SAN FRANCISCO (Reuters) - Yahoo Inc would consider a business alliance with Google Inc as one way to rebuff a $44.6 billion takeover proposal by Microsoft, a source familiar with Yahoo’s strategy said on Sunday.
Yahoo management is considering revisiting talks it held with Google several months ago on an alliance as an alternative to Microsoft’s bid, which, at $31 a share, Yahoo management believes undervalues the company, the source said.
A second source close to Yahoo said it had received a procession of preliminary contacts by media, technology, telephone and financial companies. But the source said they were unaware whether any alternative bid was in the offing.

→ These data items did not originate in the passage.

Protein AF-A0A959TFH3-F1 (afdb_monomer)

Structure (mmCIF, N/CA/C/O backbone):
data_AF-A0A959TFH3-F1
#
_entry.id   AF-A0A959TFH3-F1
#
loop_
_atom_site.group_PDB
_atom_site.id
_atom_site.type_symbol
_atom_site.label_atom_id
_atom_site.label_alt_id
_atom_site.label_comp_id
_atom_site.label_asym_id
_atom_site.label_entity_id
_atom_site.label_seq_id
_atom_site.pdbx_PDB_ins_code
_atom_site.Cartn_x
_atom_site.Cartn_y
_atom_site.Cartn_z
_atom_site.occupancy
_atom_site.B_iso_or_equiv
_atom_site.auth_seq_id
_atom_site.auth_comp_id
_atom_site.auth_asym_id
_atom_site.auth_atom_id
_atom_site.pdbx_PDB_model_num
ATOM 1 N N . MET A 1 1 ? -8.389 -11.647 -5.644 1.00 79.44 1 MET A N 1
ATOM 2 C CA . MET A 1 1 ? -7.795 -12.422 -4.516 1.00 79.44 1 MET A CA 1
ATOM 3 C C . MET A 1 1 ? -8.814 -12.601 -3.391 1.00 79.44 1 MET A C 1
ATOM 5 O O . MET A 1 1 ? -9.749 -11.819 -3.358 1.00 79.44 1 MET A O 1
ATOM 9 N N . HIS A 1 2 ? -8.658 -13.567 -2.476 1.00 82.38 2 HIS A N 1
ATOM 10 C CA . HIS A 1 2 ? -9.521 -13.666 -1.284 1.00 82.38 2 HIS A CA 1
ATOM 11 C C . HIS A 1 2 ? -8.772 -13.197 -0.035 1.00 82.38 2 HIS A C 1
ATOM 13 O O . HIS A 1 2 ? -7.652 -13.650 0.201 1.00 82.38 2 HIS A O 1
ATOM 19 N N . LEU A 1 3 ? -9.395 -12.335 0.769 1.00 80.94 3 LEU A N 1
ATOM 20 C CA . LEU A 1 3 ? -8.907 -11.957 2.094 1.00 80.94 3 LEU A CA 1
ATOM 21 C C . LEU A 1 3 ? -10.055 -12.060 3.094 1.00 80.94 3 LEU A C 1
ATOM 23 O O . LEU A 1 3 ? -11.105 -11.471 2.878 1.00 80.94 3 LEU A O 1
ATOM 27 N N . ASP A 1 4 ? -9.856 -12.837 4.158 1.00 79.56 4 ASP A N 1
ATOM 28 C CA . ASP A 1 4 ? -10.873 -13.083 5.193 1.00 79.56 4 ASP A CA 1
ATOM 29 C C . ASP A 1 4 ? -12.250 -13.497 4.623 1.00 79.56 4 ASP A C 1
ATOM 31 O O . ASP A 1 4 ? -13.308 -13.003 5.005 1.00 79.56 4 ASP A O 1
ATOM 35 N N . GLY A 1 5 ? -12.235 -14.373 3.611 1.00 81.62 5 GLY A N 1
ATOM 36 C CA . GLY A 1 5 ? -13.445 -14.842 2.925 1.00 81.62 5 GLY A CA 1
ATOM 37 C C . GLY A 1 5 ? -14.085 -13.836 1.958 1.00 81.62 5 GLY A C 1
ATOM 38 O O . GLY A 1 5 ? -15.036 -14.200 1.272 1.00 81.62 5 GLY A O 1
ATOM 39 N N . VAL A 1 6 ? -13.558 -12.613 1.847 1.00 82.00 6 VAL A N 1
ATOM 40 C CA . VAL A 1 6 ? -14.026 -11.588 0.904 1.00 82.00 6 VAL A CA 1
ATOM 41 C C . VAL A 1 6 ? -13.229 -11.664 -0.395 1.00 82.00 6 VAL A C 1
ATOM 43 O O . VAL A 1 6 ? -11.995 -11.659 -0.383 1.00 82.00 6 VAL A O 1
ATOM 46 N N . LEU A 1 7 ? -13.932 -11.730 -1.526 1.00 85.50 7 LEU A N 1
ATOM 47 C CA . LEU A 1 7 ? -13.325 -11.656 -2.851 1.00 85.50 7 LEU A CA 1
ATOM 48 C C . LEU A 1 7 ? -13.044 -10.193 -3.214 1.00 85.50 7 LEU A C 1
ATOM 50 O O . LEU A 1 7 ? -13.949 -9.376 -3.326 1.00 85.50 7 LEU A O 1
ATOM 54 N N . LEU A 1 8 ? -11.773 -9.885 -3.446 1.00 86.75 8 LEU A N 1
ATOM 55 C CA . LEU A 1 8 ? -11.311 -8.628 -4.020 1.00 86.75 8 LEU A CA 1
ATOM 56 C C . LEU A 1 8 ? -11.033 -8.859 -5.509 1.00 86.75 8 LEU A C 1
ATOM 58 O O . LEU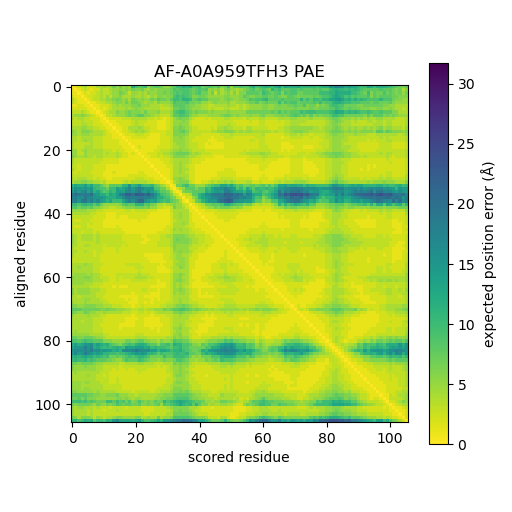 A 1 8 ? -9.949 -9.335 -5.868 1.00 86.75 8 LEU A O 1
ATOM 62 N N . GLU A 1 9 ? -12.040 -8.609 -6.349 1.00 81.06 9 GLU A N 1
ATOM 63 C CA . GLU A 1 9 ? -12.029 -8.924 -7.790 1.00 81.06 9 GLU A CA 1
ATOM 64 C C . GLU A 1 9 ? -10.974 -8.120 -8.560 1.00 81.06 9 GLU A C 1
ATOM 66 O O . GLU A 1 9 ? -10.234 -8.690 -9.358 1.00 81.06 9 GLU A O 1
ATOM 71 N N . ASP A 1 10 ? -10.814 -6.839 -8.223 1.00 85.56 10 ASP A N 1
ATOM 72 C CA . ASP A 1 10 ? -9.921 -5.909 -8.927 1.00 85.56 10 ASP A CA 1
ATOM 73 C C . ASP A 1 10 ? -8.546 -5.742 -8.261 1.00 85.56 10 ASP A C 1
ATOM 75 O O . ASP A 1 10 ? -7.868 -4.739 -8.473 1.00 85.56 10 ASP A O 1
ATOM 79 N N . VAL A 1 11 ? -8.140 -6.690 -7.410 1.00 90.00 11 VAL A N 1
ATOM 80 C CA 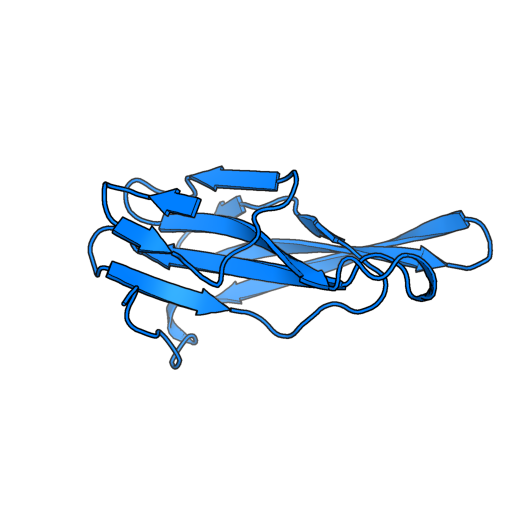. VAL A 1 11 ? -6.837 -6.648 -6.730 1.00 90.00 11 VAL A CA 1
ATOM 81 C C . VAL A 1 11 ? -5.921 -7.736 -7.268 1.00 90.00 11 VAL A C 1
ATOM 83 O O . VAL A 1 11 ? -6.163 -8.934 -7.073 1.00 90.00 11 VAL A O 1
ATOM 86 N N . ILE A 1 12 ? -4.820 -7.296 -7.877 1.00 91.56 12 ILE A N 1
ATOM 87 C CA . ILE A 1 12 ? -3.711 -8.148 -8.307 1.00 91.56 12 ILE A CA 1
ATOM 88 C C . ILE A 1 12 ? -2.569 -7.960 -7.309 1.00 91.56 12 ILE A C 1
ATOM 90 O O . ILE A 1 12 ? -1.841 -6.970 -7.357 1.00 91.56 12 ILE A O 1
ATOM 94 N N . ALA A 1 13 ? -2.423 -8.900 -6.378 1.00 92.12 13 ALA A N 1
ATOM 95 C CA . ALA A 1 13 ? -1.317 -8.880 -5.429 1.00 92.12 13 ALA A CA 1
ATOM 96 C C . ALA A 1 13 ? 0.011 -9.190 -6.135 1.00 92.12 13 ALA A C 1
ATOM 98 O O . ALA A 1 13 ? 0.092 -10.098 -6.962 1.00 92.12 13 ALA A O 1
ATOM 99 N N . GLY A 1 14 ? 1.036 -8.422 -5.790 1.00 91.25 14 GLY A N 1
ATOM 100 C CA . GLY A 1 14 ? 2.425 -8.660 -6.143 1.00 91.25 14 GLY A CA 1
ATOM 101 C C . GLY A 1 14 ? 3.138 -9.548 -5.135 1.00 91.25 14 GLY A C 1
ATOM 102 O O . GLY A 1 14 ? 2.520 -10.176 -4.276 1.00 91.25 14 GLY A O 1
ATOM 103 N N . ASP A 1 15 ? 4.465 -9.551 -5.222 1.00 89.81 15 ASP A N 1
ATOM 104 C CA . ASP A 1 15 ? 5.308 -10.457 -4.436 1.00 89.81 15 ASP A CA 1
ATOM 105 C C . ASP A 1 15 ? 5.409 -10.061 -2.958 1.00 89.81 15 ASP A C 1
ATOM 107 O O . ASP A 1 15 ? 5.759 -10.885 -2.112 1.00 89.81 15 ASP A O 1
ATOM 111 N N . GLU A 1 16 ? 5.121 -8.799 -2.628 1.00 94.38 16 GLU A N 1
ATOM 112 C CA . GLU A 1 16 ? 5.224 -8.304 -1.260 1.00 94.38 16 GLU A CA 1
ATOM 113 C C . GLU A 1 16 ? 3.851 -8.101 -0.619 1.00 94.38 16 GLU A C 1
ATOM 115 O O . GLU A 1 16 ? 3.047 -7.282 -1.060 1.00 94.38 16 GLU A O 1
ATOM 120 N N . ALA A 1 17 ? 3.607 -8.822 0.474 1.00 94.94 17 ALA A N 1
ATOM 121 C CA . ALA A 1 17 ? 2.443 -8.659 1.331 1.00 94.94 17 ALA A CA 1
ATOM 122 C C . ALA A 1 17 ? 2.835 -8.908 2.791 1.00 94.94 17 ALA A C 1
ATOM 124 O O . ALA A 1 17 ? 3.626 -9.806 3.093 1.00 94.94 17 ALA A O 1
ATOM 125 N N . ARG A 1 18 ? 2.295 -8.109 3.714 1.00 96.12 18 ARG A N 1
ATOM 126 C CA . ARG A 1 18 ? 2.652 -8.176 5.131 1.00 96.12 18 ARG A CA 1
ATOM 127 C C . ARG A 1 18 ? 1.517 -7.713 6.037 1.00 96.12 18 ARG A C 1
ATOM 129 O O . ARG A 1 18 ? 0.967 -6.634 5.846 1.00 96.12 18 ARG A O 1
ATOM 136 N N . TRP A 1 19 ? 1.255 -8.482 7.090 1.00 96.12 19 TRP A N 1
ATOM 137 C CA . TRP A 1 19 ? 0.504 -7.994 8.246 1.00 96.12 19 TRP A CA 1
ATOM 138 C C . TRP A 1 19 ? 1.331 -6.949 8.999 1.00 96.12 19 TRP A C 1
ATOM 140 O O . TRP A 1 19 ? 2.447 -7.225 9.447 1.00 96.12 19 TRP A O 1
ATOM 150 N N . LEU A 1 20 ? 0.794 -5.739 9.093 1.00 96.81 20 LEU A N 1
ATOM 151 C CA . LEU A 1 20 ? 1.392 -4.611 9.802 1.00 96.81 20 LEU A CA 1
ATOM 152 C C . LEU A 1 20 ? 0.940 -4.550 11.268 1.00 96.81 20 LEU A C 1
ATOM 154 O O . LEU A 1 20 ? 1.712 -4.135 12.131 1.00 96.81 20 LEU A O 1
ATOM 158 N N . SER A 1 21 ? -0.275 -5.019 11.537 1.00 95.62 21 SER A N 1
ATOM 159 C CA . SER A 1 21 ? -0.882 -5.226 12.857 1.00 95.62 21 SER A CA 1
ATOM 160 C C . SER A 1 21 ? -1.837 -6.430 12.782 1.00 95.62 21 SER A C 1
ATOM 162 O O . SER A 1 21 ? -1.805 -7.178 11.807 1.00 95.62 21 SER A O 1
ATOM 164 N N . ASN A 1 22 ? -2.684 -6.641 13.795 1.00 93.69 22 ASN A N 1
ATOM 165 C CA . ASN A 1 22 ? -3.701 -7.704 13.770 1.00 93.69 22 ASN A CA 1
ATOM 166 C C . ASN A 1 22 ? -4.825 -7.444 12.755 1.00 93.69 22 ASN A C 1
ATOM 168 O O . ASN A 1 22 ? -5.526 -8.370 12.365 1.00 93.69 22 ASN A O 1
ATOM 172 N N . ASP A 1 23 ? -5.021 -6.186 12.375 1.00 93.69 23 ASP A N 1
ATOM 173 C CA . ASP A 1 23 ? -6.142 -5.701 11.577 1.00 93.69 23 ASP A CA 1
ATOM 174 C C . ASP A 1 23 ? -5.712 -5.025 10.270 1.00 93.69 23 ASP A C 1
ATOM 176 O O . ASP A 1 23 ? -6.542 -4.860 9.382 1.00 93.69 23 ASP A O 1
ATOM 180 N N . LEU A 1 24 ? -4.431 -4.676 10.119 1.00 95.94 24 LEU A N 1
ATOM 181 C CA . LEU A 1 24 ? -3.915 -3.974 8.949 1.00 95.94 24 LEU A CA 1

Few natural bidders exist beside Google that could engage in a bidding war, and Google would be unlikely to win approval from antitrust regulators, some Wall Street analysts said on Friday.
Yahoo’s efforts to find an alternative bidder could simply be a measure to pressure Microsoft to boost its bid, which valued Yahoo at $44.6 billion when first announced on Friday.
Sanford C. Bernstein analyst Jeffrey Lindsay wrote in a research note that “the Microsoft bid of $31 is very astute” because it puts pressure on Yahoo management to take actions that could unlock the underlying value of Yahoo assets, which he estimates are worth upward of $39-$45 a share.
Separately, Google Inc fired back on Sunday at Microsoft Corp’s bid to acquire Yahoo Inc, accusing Microsoft of seeking to extend its computer software monopoly deeper into the Internet realm.
David Drummond, a Google senior vice president and its chief legal officer, said in a blog post that the combination of Microsoft and Yahoo could undermine competition on the Web and called on policy makers to challenge the combination.
Microsoft responded to Google’s arguments by saying that a merger with Yahoo would create a “compelling number two competitor for Internet search and online advertising” to market leader Google.
“The alternative scenarios only lead to less competition on the Internet,” Microsoft General Counsel Brad Smith said in a statement.
Drummond argued that Microsoft’s power stems from decades- old monopolies in Windows -- the software operating system used to control most personal computers -- and Internet Explorer, which is the dominant browser consumers used to view the Web.
Microsoft’s proposed merger with Yahoo would combine the No. 1 and No. 2 suppliers of Web-based e-mail, instant messaging (IM) and portals, which act as starting points for hundreds of millions of users seeking information on the Web.
The Google executive argued in an official blog post that Microsoft could be looking to favor Microsoft and Yahoo services by pushing customers to other Web services they own instead of letting customers elect to use rival services.
"Could a combination of the two take advantage of a PC software monopoly to unfairly limit the ability of consumers to freely access competitors' email, IM, and Web-based services?" Drummond said in a blog at googleblog.blogspot.com/.
In making its case for the deal during a conference call on Friday, Microsoft executives said Google -- not Microsoft -- was the one company antitrust regulators were likely to bar from buying Yahoo, based on Google’s dominance in Web search.
Microsoft executives cited industry data showing Google has a 75 percent share of worldwide Web search revenue. Collectively, Yahoo and Microsoft attract around 20 percent of Web searches, Internet measurement firms show.
“Today, Google is the dominant search engine and advertising company on the Web,” Smith said in replying to Google on Sunday. “Google has amassed about 75 percent of paid search revenues worldwide and its share continues to grow.”
A person familiar with Google’s thinking said the company believes Microsoft is using the same playbook it did in the 1990s to switch Windows users away from Web browser pioneer Netscape Communications to its own Internet Explorer.
“It is the same old story,” the source said.